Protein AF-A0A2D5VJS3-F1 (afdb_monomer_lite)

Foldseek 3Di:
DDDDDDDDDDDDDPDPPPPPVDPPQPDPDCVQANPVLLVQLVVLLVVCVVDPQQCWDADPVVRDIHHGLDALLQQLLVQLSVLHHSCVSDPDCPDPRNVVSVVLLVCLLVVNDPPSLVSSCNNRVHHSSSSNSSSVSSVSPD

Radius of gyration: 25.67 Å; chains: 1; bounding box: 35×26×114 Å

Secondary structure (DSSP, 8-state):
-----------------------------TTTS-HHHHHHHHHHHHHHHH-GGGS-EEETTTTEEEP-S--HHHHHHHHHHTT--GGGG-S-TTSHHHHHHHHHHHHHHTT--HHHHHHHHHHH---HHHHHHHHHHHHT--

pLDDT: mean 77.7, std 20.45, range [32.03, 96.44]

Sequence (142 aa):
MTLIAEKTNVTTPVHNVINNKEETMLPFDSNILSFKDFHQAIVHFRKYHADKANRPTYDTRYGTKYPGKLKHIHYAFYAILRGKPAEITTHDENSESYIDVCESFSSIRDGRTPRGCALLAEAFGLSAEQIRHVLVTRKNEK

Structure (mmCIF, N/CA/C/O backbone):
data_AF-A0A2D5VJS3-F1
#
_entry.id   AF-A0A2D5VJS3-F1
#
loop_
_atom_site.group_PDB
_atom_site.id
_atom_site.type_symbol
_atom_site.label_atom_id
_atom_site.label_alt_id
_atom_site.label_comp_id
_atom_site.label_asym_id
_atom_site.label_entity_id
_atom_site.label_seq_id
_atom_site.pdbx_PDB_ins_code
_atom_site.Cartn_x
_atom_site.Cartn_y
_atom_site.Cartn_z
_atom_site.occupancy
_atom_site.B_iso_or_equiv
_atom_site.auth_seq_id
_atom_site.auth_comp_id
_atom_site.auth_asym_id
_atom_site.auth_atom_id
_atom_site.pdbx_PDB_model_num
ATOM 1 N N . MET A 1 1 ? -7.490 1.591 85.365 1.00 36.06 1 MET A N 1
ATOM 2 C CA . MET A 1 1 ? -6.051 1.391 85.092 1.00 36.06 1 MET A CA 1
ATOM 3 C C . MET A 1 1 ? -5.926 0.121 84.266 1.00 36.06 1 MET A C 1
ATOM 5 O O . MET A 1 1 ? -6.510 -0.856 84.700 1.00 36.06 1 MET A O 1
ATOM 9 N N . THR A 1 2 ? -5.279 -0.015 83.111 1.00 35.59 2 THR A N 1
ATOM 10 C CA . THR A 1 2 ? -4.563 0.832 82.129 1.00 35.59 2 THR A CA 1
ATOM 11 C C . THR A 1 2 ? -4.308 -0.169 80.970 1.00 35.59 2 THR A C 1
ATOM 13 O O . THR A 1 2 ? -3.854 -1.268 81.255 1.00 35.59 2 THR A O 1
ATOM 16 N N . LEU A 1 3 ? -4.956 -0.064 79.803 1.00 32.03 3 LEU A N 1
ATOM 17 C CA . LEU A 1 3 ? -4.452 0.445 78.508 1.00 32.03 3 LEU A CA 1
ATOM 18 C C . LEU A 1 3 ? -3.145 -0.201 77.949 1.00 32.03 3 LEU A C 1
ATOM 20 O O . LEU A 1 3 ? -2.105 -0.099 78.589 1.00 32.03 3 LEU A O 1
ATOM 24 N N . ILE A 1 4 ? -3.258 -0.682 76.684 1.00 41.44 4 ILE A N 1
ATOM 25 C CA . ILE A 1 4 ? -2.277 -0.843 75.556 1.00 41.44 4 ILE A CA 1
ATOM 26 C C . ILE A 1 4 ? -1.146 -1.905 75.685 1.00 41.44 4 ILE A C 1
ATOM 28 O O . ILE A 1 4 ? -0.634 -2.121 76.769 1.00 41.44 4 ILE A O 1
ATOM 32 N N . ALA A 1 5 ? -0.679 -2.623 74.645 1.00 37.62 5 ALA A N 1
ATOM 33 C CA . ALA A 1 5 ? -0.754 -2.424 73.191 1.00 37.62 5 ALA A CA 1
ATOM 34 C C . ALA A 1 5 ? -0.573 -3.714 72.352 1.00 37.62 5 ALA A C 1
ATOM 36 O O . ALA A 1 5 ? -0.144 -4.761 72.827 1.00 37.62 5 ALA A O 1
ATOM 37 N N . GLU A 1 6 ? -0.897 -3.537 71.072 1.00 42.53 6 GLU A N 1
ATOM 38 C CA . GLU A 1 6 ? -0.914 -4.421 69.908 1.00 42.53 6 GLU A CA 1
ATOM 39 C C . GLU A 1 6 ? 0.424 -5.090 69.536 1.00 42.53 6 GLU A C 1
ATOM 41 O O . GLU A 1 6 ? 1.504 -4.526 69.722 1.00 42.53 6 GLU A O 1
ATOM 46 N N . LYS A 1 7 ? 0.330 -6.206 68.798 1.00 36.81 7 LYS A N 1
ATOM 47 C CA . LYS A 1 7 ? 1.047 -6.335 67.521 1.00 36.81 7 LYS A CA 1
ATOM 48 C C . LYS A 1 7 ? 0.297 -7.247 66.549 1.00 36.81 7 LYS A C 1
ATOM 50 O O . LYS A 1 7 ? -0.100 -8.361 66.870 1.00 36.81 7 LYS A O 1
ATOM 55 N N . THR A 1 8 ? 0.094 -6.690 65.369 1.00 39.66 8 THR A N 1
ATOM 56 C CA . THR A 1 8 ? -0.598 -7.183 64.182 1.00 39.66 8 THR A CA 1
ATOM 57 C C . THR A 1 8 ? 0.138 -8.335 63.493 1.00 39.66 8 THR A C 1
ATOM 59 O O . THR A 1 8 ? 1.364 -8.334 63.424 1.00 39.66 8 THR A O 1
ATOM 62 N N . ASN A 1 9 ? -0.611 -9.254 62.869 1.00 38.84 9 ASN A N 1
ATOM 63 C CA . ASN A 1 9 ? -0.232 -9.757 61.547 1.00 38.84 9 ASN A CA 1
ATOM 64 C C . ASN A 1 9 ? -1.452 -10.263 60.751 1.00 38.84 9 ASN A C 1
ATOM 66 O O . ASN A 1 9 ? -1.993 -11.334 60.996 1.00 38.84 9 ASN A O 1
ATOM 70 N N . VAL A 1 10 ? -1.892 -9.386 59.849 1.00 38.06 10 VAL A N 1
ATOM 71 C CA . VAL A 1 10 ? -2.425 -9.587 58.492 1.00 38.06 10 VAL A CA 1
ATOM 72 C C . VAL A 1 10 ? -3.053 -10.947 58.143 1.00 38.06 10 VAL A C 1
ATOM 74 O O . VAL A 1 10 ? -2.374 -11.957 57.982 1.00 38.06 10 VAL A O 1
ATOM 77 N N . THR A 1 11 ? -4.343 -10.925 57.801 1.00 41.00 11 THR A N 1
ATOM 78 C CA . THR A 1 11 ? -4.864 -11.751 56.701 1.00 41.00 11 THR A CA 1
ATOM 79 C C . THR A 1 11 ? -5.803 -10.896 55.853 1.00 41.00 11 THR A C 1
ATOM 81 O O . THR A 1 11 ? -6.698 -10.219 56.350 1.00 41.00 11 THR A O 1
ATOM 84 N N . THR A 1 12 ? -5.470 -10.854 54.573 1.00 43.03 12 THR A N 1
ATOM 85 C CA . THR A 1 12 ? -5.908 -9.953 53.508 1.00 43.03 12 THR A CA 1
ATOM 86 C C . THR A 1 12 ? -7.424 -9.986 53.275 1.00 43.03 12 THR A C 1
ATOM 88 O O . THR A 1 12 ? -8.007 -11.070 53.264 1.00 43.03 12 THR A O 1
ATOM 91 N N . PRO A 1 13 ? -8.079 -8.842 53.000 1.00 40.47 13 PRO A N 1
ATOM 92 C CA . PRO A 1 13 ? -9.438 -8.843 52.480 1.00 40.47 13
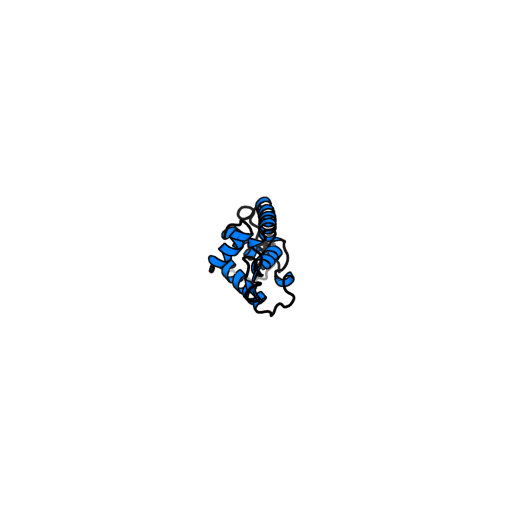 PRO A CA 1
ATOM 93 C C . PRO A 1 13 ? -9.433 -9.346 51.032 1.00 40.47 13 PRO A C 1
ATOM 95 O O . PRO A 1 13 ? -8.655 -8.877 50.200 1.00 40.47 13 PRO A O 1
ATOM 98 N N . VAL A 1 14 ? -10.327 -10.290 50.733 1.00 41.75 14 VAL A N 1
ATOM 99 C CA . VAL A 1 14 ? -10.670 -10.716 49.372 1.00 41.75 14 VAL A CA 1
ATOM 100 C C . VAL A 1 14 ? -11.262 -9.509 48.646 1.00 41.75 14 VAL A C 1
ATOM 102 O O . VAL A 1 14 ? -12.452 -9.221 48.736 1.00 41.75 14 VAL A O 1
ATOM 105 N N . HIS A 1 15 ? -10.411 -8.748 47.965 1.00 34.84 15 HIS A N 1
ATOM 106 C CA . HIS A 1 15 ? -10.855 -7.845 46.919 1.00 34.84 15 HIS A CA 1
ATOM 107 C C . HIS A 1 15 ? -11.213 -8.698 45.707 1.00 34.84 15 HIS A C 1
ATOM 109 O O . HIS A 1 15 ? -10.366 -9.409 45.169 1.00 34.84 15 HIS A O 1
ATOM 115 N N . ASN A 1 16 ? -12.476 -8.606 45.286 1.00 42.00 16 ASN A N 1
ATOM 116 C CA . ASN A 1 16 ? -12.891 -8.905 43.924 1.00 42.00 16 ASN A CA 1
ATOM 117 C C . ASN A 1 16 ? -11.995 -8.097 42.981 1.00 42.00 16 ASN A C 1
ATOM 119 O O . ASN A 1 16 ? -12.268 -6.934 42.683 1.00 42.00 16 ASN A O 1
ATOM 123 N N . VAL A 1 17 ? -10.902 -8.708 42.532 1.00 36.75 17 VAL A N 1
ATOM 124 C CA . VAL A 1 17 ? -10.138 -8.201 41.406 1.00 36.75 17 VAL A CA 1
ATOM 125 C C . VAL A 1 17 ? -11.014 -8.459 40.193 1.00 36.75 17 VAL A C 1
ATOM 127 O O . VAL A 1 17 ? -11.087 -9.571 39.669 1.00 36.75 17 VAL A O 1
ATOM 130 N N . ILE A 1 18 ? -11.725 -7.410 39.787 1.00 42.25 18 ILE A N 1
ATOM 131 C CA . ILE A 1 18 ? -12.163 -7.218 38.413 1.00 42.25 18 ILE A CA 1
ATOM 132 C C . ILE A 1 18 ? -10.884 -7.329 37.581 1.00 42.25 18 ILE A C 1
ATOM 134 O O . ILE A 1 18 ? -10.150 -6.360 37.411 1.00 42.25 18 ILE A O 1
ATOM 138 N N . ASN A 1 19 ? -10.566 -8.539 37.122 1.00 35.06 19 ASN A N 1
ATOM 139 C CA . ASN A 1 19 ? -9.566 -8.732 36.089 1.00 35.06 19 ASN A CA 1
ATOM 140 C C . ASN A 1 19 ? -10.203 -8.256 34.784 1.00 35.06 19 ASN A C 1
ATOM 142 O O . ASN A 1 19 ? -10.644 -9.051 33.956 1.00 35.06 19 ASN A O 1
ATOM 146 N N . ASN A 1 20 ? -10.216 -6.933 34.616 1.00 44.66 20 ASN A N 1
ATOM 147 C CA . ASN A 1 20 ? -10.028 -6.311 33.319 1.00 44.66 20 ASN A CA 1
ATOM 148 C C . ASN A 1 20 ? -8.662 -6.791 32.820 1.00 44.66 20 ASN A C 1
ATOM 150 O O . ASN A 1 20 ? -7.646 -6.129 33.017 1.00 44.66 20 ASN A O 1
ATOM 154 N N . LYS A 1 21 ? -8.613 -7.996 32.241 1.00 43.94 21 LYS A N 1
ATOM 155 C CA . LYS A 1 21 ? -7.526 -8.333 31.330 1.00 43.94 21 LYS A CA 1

*ACTIVITY:* Restate word for word the lines of the data above, starting at the line containing "ATOM 1 N N ." and ending at the line containing "ATOM 25 C CA", both included, and nothing more.

*ANSWER TO THIS EXERCISE:*
ATOM 1 N N . MET A 1 1 ? -7.490 1.591 85.365 1.00 36.06 1 MET A N 1
ATOM 2 C CA . MET A 1 1 ? -6.051 1.391 85.092 1.00 36.06 1 MET A CA 1
ATOM 3 C C . MET A 1 1 ? -5.926 0.121 84.266 1.00 36.06 1 MET A C 1
ATOM 5 O O . MET A 1 1 ? -6.510 -0.856 84.700 1.00 36.06 1 MET A O 1
ATOM 9 N N . THR A 1 2 ? -5.279 -0.015 83.111 1.00 35.59 2 THR A N 1
ATOM 10 C CA . THR A 1 2 ? -4.563 0.832 82.129 1.00 35.59 2 THR A CA 1
ATOM 11 C C . THR A 1 2 ? -4.308 -0.169 80.970 1.00 35.59 2 THR A C 1
ATOM 13 O O . THR A 1 2 ? -3.854 -1.268 81.255 1.00 35.59 2 THR A O 1
ATOM 16 N N . LEU A 1 3 ? -4.956 -0.064 79.803 1.00 32.03 3 LEU A N 1
ATOM 17 C CA . LEU A 1 3 ? -4.452 0.445 78.508 1.00 32.03 3 LEU A CA 1
ATOM 18 C C . LEU A 1 3 ? -3.145 -0.201 77.949 1.00 32.03 3 LEU A C 1
ATOM 20 O O . LEU A 1 3 ? -2.105 -0.099 78.589 1.00 32.03 3 LEU A O 1
ATOM 24 N N . ILE A 1 4 ? -3.258 -0.682 76.684 1.00 41.44 4 ILE A N 1
ATOM 25 C CA . ILE A 1 4 ? -2.277 -0.843 75.556 1.00 41.44 4 ILE A CA 1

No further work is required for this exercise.